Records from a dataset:
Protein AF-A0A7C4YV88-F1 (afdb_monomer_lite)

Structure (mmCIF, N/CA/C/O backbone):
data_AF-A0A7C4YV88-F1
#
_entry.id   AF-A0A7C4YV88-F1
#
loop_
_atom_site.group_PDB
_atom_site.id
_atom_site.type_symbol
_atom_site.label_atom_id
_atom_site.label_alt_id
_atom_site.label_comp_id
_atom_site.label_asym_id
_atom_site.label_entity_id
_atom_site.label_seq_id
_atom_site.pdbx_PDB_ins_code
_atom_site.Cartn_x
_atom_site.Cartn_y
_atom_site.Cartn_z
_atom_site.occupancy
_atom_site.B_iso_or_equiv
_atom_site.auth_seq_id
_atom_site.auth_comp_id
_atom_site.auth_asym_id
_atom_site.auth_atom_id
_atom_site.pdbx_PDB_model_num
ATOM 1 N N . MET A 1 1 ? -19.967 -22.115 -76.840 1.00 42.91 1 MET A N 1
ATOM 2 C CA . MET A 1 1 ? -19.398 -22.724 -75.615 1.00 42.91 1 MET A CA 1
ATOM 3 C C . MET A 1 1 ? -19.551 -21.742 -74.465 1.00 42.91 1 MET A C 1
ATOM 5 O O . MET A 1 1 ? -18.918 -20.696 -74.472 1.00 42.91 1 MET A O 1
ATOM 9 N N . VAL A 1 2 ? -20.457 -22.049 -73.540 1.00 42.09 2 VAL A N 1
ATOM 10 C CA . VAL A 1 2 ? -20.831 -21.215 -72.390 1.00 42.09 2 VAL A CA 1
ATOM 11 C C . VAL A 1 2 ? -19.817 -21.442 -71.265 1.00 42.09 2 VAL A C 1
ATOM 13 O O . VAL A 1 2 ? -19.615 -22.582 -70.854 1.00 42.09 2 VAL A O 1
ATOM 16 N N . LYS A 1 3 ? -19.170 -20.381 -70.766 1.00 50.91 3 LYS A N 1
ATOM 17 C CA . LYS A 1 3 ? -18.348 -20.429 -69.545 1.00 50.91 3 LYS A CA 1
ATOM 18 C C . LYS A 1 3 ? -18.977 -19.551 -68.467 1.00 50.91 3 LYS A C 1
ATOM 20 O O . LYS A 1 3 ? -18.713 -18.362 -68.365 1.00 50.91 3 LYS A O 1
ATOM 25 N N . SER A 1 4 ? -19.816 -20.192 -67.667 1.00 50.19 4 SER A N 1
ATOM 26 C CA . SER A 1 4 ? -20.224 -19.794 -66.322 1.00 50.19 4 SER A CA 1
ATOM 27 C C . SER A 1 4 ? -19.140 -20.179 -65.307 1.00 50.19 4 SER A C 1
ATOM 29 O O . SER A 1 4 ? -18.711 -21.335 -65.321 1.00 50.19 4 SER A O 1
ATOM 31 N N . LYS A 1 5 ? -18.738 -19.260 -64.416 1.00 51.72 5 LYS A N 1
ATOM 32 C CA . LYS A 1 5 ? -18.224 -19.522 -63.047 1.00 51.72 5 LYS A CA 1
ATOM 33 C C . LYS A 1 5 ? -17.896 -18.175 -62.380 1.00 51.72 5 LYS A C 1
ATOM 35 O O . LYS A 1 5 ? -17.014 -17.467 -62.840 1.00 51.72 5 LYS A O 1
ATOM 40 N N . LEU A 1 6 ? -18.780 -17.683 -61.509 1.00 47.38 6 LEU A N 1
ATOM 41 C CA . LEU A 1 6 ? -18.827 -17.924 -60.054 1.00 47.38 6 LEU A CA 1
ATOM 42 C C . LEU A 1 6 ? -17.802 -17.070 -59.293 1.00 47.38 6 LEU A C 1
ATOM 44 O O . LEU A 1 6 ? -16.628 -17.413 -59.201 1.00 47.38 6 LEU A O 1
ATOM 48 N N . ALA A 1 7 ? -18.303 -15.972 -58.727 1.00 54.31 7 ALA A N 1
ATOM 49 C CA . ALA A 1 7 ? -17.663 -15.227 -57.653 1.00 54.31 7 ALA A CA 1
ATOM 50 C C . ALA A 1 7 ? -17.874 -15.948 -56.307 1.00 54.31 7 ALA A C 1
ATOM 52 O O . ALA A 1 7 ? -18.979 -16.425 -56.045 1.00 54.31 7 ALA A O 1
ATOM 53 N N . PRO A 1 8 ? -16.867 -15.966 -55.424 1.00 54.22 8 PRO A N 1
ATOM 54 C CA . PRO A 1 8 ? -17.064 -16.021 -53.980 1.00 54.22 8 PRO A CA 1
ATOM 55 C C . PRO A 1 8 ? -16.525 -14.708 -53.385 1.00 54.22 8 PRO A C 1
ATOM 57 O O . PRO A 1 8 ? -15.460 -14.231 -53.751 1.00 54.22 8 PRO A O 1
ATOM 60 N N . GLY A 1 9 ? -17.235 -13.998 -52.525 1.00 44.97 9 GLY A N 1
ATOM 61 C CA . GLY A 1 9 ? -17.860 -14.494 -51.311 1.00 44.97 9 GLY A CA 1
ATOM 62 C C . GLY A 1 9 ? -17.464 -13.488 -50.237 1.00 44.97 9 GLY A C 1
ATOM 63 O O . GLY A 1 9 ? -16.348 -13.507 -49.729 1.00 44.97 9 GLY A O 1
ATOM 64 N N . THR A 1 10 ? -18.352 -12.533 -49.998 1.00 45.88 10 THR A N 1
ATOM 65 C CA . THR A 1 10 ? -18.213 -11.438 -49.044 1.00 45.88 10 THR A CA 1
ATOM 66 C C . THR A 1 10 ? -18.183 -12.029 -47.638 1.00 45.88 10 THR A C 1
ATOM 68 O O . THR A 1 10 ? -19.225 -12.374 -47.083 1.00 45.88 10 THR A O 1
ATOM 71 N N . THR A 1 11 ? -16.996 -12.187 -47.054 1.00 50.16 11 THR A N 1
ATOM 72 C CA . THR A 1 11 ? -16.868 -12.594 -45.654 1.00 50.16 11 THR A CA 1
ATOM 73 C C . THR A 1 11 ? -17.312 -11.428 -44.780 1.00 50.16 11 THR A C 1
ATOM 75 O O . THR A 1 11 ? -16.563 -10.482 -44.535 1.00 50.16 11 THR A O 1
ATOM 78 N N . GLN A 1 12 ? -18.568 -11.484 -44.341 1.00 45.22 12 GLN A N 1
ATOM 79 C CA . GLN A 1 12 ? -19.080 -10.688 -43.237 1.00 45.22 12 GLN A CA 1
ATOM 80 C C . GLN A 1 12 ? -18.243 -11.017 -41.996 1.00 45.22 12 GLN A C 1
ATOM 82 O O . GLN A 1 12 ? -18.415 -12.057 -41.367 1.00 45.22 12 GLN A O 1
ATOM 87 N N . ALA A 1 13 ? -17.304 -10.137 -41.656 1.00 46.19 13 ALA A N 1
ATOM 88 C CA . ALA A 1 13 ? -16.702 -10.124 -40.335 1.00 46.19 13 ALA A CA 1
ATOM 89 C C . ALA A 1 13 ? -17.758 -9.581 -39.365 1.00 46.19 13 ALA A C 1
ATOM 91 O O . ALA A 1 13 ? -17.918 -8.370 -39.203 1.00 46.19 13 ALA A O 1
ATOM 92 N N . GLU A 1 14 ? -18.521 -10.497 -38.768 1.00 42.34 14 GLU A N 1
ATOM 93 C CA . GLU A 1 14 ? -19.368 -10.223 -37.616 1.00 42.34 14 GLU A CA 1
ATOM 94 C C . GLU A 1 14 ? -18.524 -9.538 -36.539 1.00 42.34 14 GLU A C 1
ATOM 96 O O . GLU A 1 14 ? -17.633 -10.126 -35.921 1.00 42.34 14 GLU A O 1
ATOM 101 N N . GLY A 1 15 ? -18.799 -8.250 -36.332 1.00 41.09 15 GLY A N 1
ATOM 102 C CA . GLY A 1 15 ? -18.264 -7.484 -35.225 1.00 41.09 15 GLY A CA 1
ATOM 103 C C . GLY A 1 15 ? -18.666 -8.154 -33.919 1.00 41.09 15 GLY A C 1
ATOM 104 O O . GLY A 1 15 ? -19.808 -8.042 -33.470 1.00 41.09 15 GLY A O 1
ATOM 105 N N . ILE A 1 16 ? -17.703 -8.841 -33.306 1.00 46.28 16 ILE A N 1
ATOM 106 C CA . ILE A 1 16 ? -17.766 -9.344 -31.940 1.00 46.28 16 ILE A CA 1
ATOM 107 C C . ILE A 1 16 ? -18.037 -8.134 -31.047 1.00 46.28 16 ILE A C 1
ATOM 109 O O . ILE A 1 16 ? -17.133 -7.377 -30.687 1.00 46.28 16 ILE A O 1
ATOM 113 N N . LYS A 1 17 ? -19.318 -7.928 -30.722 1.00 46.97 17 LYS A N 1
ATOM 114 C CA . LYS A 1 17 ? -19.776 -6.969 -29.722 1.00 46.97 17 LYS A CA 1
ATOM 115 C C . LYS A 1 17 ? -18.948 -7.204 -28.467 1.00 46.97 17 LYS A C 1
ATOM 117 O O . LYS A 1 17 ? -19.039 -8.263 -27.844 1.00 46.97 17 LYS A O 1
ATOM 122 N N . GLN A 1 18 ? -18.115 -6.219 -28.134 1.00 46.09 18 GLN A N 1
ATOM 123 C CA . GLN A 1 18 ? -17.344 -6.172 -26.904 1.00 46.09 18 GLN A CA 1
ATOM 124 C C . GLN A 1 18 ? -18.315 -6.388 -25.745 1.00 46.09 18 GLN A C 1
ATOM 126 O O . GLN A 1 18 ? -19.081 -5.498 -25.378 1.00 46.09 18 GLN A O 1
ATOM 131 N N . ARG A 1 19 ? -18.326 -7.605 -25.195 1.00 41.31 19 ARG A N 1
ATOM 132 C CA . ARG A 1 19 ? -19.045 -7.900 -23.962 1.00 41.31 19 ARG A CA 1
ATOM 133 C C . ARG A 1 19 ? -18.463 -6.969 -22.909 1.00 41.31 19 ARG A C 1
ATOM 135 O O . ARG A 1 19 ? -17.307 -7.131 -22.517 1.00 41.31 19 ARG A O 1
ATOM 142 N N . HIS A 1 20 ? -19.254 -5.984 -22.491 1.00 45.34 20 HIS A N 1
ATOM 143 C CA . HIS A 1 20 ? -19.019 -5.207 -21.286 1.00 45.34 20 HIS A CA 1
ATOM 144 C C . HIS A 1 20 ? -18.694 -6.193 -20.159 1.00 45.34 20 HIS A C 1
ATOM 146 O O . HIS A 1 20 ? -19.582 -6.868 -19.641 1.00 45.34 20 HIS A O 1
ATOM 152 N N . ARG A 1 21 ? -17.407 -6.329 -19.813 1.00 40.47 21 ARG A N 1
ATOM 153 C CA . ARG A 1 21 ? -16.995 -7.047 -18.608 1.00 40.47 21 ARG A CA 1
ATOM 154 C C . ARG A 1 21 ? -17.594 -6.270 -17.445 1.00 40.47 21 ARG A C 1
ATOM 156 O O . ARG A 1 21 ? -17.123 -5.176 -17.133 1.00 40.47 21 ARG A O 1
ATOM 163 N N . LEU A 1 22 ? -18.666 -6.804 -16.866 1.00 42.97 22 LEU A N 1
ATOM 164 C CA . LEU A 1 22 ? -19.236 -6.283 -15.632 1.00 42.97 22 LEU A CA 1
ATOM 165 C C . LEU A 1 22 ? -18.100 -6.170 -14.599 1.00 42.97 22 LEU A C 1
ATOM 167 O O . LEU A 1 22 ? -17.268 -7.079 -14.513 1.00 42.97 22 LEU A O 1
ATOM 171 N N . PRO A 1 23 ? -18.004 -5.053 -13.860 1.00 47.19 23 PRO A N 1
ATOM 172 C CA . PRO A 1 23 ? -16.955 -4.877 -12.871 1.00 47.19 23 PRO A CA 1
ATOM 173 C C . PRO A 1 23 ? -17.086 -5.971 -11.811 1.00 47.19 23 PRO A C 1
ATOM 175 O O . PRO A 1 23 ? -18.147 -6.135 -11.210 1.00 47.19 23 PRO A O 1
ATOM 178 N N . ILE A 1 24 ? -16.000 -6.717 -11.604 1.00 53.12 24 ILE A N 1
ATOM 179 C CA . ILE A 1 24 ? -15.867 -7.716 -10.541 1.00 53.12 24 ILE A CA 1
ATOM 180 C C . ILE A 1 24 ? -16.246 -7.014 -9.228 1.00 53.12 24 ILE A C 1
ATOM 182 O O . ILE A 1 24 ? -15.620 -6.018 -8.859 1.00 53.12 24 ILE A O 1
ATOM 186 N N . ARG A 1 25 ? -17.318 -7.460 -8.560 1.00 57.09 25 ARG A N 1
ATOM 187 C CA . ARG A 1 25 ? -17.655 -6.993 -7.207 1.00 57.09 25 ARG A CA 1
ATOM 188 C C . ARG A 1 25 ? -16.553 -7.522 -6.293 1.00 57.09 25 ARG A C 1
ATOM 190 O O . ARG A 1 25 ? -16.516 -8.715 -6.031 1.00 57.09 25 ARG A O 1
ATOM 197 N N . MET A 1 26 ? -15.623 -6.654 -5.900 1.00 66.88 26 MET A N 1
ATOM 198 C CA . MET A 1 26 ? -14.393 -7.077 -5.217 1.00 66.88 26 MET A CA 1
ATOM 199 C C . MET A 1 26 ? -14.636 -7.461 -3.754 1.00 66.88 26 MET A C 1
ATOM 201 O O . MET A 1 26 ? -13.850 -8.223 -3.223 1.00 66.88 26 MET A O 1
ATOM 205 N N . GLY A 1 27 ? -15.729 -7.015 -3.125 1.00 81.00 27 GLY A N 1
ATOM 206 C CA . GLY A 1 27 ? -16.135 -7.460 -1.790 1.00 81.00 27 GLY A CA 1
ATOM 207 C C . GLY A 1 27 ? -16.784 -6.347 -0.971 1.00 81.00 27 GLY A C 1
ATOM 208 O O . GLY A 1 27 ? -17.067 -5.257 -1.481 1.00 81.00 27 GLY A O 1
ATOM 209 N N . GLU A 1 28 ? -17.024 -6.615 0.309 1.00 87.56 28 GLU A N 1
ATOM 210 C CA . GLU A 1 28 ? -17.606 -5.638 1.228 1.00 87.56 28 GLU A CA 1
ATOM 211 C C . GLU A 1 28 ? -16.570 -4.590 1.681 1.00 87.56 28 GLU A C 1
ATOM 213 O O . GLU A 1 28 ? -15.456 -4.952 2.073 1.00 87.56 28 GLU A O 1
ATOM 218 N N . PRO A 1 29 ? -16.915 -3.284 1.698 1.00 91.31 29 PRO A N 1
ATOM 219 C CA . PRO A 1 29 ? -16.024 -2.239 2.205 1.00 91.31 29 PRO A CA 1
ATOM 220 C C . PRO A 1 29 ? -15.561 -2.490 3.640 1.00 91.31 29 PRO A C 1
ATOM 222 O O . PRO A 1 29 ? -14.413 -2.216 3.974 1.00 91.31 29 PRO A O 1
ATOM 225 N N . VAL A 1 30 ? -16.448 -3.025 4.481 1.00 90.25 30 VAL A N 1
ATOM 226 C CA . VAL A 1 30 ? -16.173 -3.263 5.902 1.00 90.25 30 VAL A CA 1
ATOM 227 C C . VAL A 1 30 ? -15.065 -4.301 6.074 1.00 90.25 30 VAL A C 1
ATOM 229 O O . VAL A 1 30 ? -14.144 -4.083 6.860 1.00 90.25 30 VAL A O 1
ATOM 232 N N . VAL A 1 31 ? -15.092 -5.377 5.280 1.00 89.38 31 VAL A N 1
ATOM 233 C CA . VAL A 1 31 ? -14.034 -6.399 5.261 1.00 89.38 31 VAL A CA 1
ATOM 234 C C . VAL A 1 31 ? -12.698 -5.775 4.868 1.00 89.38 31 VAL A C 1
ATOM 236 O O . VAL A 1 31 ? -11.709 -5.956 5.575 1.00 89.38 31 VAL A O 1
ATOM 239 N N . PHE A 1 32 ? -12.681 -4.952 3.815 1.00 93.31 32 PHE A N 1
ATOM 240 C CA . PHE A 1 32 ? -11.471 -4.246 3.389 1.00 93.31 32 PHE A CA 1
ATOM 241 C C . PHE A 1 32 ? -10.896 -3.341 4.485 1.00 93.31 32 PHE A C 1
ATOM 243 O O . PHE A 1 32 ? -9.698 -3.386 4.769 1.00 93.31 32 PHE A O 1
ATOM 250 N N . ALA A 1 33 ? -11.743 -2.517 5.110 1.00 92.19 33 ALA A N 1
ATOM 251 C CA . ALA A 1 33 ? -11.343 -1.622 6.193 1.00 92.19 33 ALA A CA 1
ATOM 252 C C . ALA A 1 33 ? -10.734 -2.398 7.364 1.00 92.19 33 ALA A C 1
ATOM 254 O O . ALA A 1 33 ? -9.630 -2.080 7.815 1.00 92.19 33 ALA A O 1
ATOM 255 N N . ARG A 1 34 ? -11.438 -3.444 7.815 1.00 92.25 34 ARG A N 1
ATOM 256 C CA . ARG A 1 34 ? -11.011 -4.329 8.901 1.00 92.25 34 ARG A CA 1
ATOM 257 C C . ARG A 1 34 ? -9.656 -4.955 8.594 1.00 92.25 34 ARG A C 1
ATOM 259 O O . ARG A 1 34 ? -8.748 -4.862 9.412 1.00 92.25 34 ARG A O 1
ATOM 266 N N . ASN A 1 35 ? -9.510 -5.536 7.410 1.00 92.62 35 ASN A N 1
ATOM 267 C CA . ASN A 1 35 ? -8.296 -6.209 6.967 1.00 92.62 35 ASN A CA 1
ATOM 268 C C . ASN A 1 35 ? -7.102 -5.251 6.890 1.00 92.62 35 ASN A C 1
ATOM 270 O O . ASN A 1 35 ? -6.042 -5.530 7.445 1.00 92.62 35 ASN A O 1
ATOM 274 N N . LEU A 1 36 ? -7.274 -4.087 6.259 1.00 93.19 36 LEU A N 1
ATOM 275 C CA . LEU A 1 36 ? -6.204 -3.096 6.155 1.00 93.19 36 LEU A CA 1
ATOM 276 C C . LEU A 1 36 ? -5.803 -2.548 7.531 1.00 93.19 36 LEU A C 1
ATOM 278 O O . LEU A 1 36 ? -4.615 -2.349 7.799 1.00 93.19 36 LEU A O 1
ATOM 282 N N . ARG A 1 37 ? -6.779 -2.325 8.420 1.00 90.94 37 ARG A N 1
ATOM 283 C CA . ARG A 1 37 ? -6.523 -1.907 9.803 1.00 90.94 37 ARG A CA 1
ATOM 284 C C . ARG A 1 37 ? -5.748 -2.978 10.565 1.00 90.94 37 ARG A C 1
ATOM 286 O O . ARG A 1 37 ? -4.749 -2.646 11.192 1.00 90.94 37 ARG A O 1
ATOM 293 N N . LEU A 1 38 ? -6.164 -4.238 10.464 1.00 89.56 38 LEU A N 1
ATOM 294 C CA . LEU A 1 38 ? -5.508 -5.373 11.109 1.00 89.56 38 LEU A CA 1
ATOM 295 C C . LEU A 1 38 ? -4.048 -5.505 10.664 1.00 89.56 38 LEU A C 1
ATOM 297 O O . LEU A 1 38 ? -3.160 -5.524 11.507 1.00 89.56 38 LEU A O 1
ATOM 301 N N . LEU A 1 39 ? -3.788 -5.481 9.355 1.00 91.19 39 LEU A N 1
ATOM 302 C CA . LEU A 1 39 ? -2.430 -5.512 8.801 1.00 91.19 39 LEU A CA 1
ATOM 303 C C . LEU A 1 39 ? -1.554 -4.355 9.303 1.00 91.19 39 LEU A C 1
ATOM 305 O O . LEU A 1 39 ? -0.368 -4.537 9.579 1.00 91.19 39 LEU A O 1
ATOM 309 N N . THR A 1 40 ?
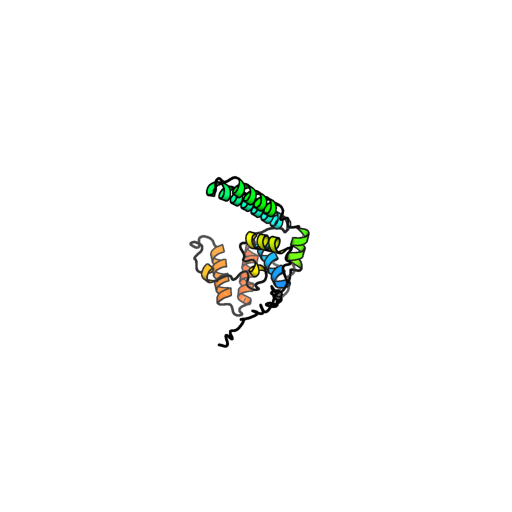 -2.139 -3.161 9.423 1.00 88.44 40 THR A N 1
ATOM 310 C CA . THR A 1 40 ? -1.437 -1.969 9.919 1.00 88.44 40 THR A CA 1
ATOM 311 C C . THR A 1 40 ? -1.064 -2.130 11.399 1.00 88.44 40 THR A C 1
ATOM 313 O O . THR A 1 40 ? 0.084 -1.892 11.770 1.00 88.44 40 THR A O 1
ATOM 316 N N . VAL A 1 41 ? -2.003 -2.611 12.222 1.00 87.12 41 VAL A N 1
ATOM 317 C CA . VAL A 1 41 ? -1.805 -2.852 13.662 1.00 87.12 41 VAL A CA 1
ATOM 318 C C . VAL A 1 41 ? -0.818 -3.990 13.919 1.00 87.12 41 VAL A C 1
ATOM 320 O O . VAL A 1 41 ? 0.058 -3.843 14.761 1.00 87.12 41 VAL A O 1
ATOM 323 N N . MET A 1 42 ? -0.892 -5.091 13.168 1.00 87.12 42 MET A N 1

■ WORK ITEM
From the data above, reproduce word for word the lines running from the line with "ATOM 234 C C" to the line with "ATOM 294 C CA", ends included.

■ EXERCISE OUTPUT
ATOM 234 C C . VAL A 1 31 ? -12.698 -5.775 4.868 1.00 89.38 31 VAL A C 1
ATOM 236 O O . VAL A 1 31 ? -11.709 -5.956 5.575 1.00 89.38 31 VAL A O 1
ATOM 239 N N . PHE A 1 32 ? -12.681 -4.952 3.815 1.00 93.31 32 PHE A N 1
ATOM 240 C CA . PHE A 1 32 ? -11.471 -4.246 3.389 1.00 93.31 32 PHE A CA 1
ATOM 241 C C . PHE A 1 32 ? -10.896 -3.341 4.485 1.00 93.31 32 PHE A C 1
ATOM 243 O O . PHE A 1 32 ? -9.698 -3.386 4.769 1.00 93.31 32 PHE A O 1
ATOM 250 N N . ALA A 1 33 ? -11.743 -2.517 5.110 1.00 92.19 33 ALA A N 1
ATOM 251 C CA . ALA A 1 33 ? -11.343 -1.622 6.193 1.00 92.19 33 ALA A CA 1
ATOM 252 C C . ALA A 1 33 ? -10.734 -2.398 7.364 1.00 92.19 33 ALA A C 1
ATOM 254 O O . ALA A 1 33 ? -9.630 -2.080 7.815 1.00 92.19 33 ALA A O 1
ATOM 255 N N . ARG A 1 34 ? -11.438 -3.444 7.815 1.00 92.25 34 ARG A N 1
ATOM 256 C CA . ARG A 1 34 ? -11.011 -4.329 8.901 1.00 92.25 34 ARG A CA 1
ATOM 257 C C . ARG A 1 34 ? -9.656 -4.955 8.594 1.00 92.25 34 ARG A C 1
ATOM 259 O O . ARG A 1 34 ? -8.748 -4.862 9.412 1.00 92.25 34 ARG A O 1
ATOM 266 N N . ASN A 1 35 ? -9.510 -5.536 7.410 1.00 92.62 35 ASN A N 1
ATOM 267 C CA . ASN A 1 35 ? -8.296 -6.209 6.967 1.00 92.62 35 ASN A CA 1
ATOM 268 C C . ASN A 1 35 ? -7.102 -5.251 6.890 1.00 92.62 35 ASN A C 1
ATOM 270 O O . ASN A 1 35 ? -6.042 -5.530 7.445 1.00 92.62 35 ASN A O 1
ATOM 274 N N . LEU A 1 36 ? -7.274 -4.087 6.259 1.00 93.19 36 LEU A N 1
ATOM 275 C CA . LEU A 1 36 ? -6.204 -3.096 6.155 1.00 93.19 36 LEU A CA 1
ATOM 276 C C . LEU A 1 36 ? -5.803 -2.548 7.531 1.00 93.19 36 LEU A C 1
ATOM 278 O O . LEU A 1 36 ? -4.615 -2.349 7.799 1.00 93.19 36 LEU A O 1
ATOM 282 N N . ARG A 1 37 ? -6.779 -2.325 8.420 1.00 90.94 37 ARG A N 1
ATOM 283 C CA . ARG A 1 37 ? -6.523 -1.907 9.803 1.00 90.94 37 ARG A CA 1
ATOM 284 C C . ARG A 1 37 ? -5.748 -2.978 10.565 1.00 90.94 37 ARG A C 1
ATOM 286 O O . ARG A 1 37 ? -4.749 -2.646 11.192 1.00 90.94 37 ARG A O 1
ATOM 293 N N . LEU A 1 38 ? -6.164 -4.238 10.464 1.00 89.56 38 LEU A N 1
ATOM 294 C CA . LEU A 1 38 ? -5.508 -5.373 11.109 1.00 89.56 38 LEU A CA 1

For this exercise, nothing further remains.